• _Activity_
In exact form, please repeat the records from their opening line down to the line with "ATOM 11 C C", including that line.
───── Data records
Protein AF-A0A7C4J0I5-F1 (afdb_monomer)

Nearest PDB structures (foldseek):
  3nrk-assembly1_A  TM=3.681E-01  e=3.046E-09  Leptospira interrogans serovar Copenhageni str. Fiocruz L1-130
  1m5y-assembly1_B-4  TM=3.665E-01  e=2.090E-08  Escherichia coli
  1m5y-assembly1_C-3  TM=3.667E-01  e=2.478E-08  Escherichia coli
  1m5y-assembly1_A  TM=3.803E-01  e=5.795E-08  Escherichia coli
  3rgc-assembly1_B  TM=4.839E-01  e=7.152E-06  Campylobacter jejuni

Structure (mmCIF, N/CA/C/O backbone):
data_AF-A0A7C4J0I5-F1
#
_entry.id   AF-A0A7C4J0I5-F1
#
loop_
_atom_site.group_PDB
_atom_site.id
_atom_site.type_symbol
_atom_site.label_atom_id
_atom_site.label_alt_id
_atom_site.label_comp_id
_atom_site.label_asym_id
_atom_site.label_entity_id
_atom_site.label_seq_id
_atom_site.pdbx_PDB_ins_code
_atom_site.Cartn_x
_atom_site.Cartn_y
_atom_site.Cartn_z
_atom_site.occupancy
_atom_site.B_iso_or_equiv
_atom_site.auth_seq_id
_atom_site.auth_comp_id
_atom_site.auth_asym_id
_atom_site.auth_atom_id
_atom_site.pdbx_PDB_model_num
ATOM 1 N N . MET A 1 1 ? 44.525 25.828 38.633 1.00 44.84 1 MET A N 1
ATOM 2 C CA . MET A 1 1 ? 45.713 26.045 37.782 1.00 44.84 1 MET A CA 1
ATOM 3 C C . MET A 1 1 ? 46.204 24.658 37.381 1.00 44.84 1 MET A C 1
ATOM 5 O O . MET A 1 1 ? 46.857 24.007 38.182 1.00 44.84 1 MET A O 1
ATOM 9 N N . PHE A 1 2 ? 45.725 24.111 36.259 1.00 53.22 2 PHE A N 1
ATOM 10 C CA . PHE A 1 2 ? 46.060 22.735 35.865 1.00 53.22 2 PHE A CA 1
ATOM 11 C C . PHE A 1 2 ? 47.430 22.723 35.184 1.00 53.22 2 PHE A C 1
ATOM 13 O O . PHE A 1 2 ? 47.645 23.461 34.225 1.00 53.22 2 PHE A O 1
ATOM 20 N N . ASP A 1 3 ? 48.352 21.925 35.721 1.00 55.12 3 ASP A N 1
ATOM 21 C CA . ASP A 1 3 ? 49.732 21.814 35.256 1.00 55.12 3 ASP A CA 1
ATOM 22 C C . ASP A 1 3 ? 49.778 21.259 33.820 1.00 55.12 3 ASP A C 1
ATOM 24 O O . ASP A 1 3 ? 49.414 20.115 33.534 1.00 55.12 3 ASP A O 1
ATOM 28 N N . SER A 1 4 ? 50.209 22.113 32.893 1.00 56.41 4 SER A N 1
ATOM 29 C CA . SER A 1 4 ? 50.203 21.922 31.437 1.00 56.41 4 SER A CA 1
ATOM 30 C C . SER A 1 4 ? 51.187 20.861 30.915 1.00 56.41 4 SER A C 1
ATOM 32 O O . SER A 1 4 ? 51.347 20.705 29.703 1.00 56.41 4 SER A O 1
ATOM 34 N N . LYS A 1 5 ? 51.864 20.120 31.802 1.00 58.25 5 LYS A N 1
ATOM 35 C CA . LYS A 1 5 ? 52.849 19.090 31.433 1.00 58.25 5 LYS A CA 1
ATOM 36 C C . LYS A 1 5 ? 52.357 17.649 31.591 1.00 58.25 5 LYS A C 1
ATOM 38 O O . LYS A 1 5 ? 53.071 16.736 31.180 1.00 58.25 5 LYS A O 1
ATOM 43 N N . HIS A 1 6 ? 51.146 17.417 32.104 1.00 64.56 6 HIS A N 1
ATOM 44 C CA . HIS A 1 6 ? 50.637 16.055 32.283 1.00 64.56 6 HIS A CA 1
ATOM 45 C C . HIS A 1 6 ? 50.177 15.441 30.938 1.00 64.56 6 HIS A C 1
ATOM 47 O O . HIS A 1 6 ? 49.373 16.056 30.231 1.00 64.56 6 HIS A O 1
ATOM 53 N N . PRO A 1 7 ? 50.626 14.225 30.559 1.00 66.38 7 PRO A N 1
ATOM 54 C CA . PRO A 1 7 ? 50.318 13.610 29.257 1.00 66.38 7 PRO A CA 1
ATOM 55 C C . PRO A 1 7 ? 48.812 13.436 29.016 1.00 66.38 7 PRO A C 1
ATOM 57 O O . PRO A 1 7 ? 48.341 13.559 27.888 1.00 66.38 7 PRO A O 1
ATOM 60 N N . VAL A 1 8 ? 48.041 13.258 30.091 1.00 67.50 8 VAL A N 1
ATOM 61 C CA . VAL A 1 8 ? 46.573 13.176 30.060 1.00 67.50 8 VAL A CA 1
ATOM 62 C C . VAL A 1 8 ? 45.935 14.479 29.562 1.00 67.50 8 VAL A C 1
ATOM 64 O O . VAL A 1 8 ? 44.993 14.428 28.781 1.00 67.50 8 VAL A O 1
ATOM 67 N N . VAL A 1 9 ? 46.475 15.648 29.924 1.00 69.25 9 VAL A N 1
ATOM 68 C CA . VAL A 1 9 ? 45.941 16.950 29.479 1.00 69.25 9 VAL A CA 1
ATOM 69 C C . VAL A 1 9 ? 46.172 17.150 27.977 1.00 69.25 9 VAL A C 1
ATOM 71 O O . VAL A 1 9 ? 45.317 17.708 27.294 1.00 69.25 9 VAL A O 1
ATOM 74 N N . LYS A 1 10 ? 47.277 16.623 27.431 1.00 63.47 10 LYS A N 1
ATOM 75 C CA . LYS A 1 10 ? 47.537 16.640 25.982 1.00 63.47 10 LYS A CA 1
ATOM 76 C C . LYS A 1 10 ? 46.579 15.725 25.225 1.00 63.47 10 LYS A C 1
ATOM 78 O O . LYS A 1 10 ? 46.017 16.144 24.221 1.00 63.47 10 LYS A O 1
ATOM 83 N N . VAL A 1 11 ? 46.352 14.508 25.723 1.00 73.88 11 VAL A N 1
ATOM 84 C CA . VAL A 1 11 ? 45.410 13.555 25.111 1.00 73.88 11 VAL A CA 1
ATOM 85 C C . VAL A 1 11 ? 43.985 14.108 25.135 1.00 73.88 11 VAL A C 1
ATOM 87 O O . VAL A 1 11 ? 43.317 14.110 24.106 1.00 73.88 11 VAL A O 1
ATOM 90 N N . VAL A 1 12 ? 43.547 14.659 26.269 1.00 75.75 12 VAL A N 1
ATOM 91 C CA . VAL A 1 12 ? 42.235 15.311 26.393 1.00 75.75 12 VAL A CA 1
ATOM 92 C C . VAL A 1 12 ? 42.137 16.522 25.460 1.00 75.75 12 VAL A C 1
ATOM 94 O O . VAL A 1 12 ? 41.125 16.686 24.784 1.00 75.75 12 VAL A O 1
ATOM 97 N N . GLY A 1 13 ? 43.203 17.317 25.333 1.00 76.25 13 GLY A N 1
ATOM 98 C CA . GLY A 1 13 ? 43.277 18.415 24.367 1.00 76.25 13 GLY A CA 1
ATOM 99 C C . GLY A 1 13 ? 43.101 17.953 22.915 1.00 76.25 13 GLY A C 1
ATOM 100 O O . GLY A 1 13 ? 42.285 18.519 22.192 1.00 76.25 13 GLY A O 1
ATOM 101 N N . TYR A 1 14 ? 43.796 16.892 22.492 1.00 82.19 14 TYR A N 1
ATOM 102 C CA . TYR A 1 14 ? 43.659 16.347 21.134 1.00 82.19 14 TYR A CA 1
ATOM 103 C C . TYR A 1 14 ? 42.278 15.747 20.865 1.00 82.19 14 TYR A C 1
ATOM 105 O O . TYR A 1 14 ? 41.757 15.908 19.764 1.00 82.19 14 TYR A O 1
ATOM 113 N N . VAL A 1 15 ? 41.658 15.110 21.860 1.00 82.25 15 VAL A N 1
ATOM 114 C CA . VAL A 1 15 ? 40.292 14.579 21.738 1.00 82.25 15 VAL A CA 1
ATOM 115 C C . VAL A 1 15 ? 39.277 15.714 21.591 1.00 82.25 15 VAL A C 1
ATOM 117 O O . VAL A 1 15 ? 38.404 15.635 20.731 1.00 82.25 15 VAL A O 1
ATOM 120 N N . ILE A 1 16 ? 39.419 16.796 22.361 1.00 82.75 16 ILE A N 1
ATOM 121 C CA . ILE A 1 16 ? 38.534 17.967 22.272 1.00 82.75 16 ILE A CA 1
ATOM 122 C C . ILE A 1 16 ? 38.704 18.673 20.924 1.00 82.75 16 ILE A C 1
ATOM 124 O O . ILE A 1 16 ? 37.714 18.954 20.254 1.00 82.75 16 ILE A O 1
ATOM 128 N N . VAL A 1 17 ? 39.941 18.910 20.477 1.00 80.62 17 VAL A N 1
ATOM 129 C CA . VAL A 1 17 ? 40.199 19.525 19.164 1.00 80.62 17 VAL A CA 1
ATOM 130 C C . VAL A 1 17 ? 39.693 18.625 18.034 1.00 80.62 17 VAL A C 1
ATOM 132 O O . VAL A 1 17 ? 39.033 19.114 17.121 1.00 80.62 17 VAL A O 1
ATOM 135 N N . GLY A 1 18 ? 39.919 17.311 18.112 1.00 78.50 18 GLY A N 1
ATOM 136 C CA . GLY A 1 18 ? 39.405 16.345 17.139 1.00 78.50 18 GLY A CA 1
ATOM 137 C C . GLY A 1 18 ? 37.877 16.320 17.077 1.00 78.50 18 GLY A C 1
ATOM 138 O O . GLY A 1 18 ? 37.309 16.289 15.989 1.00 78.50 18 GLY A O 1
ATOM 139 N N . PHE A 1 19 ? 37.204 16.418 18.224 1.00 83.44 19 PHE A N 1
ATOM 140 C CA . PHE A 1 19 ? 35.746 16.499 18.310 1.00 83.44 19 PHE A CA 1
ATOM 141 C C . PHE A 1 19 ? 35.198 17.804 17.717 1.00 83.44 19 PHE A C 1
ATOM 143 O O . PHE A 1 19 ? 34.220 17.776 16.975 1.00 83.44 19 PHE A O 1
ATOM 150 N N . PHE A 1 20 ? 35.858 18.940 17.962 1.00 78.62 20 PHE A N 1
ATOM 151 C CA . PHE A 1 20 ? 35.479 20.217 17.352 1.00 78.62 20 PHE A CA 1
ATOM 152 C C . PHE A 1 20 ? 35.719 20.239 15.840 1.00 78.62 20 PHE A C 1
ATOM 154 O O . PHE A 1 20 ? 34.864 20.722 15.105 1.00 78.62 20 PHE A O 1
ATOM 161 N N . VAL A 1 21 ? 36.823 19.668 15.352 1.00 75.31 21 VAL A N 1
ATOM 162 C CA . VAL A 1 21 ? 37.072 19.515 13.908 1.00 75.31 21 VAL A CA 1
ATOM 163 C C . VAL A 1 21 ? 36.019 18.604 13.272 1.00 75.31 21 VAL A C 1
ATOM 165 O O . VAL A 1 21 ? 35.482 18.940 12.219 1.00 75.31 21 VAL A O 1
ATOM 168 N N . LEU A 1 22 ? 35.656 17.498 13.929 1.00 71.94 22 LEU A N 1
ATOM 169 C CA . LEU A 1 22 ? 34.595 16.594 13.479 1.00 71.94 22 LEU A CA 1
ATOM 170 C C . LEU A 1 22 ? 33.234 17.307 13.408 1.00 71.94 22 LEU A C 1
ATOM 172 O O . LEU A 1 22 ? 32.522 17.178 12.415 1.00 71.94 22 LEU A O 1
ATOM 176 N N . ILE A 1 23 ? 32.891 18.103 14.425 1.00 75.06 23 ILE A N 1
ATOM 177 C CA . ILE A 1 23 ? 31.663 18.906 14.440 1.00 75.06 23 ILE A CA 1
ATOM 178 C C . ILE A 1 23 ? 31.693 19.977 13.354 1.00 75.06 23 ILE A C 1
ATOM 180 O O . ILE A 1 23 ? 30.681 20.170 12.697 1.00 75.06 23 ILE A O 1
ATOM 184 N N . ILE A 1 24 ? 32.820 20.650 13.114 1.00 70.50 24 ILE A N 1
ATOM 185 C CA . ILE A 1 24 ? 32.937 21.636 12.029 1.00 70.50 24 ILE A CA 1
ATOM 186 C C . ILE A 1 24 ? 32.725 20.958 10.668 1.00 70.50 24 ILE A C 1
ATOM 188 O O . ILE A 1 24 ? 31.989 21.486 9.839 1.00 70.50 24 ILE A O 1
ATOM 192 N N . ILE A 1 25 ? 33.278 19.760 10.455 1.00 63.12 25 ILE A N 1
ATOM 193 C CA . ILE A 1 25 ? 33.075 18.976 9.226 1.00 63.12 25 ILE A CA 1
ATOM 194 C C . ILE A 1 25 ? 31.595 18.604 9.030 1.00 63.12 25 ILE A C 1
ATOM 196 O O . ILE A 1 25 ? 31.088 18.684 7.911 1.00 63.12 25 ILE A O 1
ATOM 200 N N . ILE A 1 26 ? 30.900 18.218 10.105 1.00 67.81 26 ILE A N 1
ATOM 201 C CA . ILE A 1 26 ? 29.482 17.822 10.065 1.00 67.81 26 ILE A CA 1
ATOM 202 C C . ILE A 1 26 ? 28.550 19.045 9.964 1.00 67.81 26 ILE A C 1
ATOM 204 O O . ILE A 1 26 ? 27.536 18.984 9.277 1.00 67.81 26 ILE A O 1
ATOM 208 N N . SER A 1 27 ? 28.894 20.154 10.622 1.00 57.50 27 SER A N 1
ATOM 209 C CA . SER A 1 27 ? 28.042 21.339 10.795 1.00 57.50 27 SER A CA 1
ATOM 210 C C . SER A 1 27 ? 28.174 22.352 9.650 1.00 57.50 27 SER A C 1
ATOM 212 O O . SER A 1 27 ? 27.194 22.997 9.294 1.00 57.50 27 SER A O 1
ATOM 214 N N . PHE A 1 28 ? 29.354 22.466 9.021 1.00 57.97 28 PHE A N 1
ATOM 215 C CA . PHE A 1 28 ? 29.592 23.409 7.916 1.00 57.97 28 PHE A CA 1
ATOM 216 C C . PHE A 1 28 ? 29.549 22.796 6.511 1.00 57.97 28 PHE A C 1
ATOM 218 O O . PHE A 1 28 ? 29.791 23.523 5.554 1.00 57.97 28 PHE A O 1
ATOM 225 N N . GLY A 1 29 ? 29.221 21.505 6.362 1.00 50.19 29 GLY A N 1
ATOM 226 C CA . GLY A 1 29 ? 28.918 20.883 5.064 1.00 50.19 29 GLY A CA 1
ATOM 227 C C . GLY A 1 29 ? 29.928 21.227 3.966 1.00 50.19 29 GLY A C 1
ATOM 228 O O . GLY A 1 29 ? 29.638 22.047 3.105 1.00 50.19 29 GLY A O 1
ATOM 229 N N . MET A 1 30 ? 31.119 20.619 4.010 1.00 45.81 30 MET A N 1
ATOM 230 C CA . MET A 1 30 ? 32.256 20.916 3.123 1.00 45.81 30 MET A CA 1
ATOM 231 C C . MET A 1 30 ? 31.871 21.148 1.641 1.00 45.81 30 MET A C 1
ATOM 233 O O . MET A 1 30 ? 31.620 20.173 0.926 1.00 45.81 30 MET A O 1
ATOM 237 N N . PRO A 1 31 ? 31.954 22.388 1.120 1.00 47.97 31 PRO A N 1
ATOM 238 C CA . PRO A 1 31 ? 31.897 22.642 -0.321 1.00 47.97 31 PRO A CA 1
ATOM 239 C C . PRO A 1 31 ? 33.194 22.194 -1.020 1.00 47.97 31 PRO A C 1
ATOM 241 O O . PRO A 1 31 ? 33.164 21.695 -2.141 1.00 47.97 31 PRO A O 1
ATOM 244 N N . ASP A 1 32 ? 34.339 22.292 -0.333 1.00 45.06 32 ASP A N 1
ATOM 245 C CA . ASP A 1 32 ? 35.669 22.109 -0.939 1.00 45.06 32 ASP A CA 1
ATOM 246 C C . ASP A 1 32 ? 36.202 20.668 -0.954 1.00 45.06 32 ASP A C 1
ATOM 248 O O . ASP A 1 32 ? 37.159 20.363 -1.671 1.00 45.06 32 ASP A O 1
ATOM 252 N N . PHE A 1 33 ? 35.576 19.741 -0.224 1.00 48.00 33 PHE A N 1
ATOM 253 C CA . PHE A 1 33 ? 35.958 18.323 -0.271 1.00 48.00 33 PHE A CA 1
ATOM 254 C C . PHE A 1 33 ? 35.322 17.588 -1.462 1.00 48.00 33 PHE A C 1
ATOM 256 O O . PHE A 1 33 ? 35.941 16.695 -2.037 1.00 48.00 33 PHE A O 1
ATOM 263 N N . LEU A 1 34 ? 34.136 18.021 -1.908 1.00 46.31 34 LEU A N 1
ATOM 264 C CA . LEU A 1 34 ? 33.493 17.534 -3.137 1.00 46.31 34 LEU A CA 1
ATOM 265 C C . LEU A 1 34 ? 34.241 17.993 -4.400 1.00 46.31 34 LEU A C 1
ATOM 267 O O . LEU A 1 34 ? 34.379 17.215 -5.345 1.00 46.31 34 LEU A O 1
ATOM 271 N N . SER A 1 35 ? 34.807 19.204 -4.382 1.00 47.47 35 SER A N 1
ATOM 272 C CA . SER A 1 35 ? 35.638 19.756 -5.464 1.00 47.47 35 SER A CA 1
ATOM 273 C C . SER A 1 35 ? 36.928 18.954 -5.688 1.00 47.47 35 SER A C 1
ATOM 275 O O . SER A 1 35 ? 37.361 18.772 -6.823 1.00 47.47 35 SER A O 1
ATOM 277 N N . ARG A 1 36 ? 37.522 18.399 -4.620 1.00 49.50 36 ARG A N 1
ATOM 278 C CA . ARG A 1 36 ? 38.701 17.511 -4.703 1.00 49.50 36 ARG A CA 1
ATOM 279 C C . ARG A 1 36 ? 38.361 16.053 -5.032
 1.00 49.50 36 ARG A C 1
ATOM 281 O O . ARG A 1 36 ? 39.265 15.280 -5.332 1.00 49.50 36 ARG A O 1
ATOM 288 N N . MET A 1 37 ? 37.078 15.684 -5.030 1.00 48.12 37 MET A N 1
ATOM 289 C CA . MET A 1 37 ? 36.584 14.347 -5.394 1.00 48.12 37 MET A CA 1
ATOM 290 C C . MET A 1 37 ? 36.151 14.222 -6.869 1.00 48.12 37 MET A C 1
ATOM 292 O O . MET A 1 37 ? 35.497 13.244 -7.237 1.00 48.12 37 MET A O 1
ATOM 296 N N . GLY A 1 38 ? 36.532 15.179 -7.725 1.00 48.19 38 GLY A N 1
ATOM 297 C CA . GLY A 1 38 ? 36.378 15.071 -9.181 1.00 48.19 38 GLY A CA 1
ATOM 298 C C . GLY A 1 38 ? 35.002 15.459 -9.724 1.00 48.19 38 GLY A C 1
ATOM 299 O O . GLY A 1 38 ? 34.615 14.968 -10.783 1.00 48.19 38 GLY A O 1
──────────
• _Answer to the problem_
Protein AF-A0A7C4J0I5-F1 (afdb_monomer)

Nearest PDB structures (foldseek):
  3nrk-assembly1_A  TM=3.681E-01  e=3.046E-09  Leptospira interrogans serovar Copenhageni str. Fiocruz L1-130
  1m5y-assembly1_B-4  TM=3.665E-01  e=2.090E-08  Escherichia coli
  1m5y-assembly1_C-3  TM=3.667E-01  e=2.478E-08  Escherichia coli
  1m5y-assembly1_A  TM=3.803E-01  e=5.795E-08  Escherichia coli
  3rgc-assembly1_B  TM=4.839E-01  e=7.152E-06  Campylobacter jejuni

Structure (mmCIF, N/CA/C/O backbone):
data_AF-A0A7C4J0I5-F1
#
_entry.id   AF-A0A7C4J0I5-F1
#
loop_
_atom_site.group_PDB
_atom_site.id
_atom_site.type_symbol
_atom_site.label_atom_id
_atom_site.label_alt_id
_atom_site.label_comp_id
_atom_site.label_asym_id
_atom_site.label_entity_id
_atom_site.label_seq_id
_atom_site.pdbx_PDB_ins_code
_atom_site.Cartn_x
_atom_site.Cartn_y
_atom_site.Cartn_z
_atom_site.occupancy
_atom_site.B_iso_or_equiv
_atom_site.auth_seq_id
_atom_site.auth_comp_id
_atom_site.auth_asym_id
_atom_site.auth_atom_id
_atom_site.pdbx_PDB_model_num
ATOM 1 N N . MET A 1 1 ? 44.525 25.828 38.633 1.00 44.84 1 MET A N 1
ATOM 2 C CA . MET A 1 1 ? 45.713 26.045 37.782 1.00 44.84 1 MET A CA 1
ATOM 3 C C . MET A 1 1 ? 46.204 24.658 37.381 1.00 44.84 1 MET A C 1
ATOM 5 O O . MET A 1 1 ? 46.857 24.007 38.182 1.00 44.84 1 MET A O 1
ATOM 9 N N . PHE A 1 2 ? 45.725 24.111 36.259 1.00 53.22 2 PHE A N 1
ATOM 10 C CA . PHE A 1 2 ? 46.060 22.735 35.865 1.00 53.22 2 PHE A CA 1
ATOM 11 C C . PHE A 1 2 ? 47.430 22.723 35.184 1.00 53.22 2 PHE A C 1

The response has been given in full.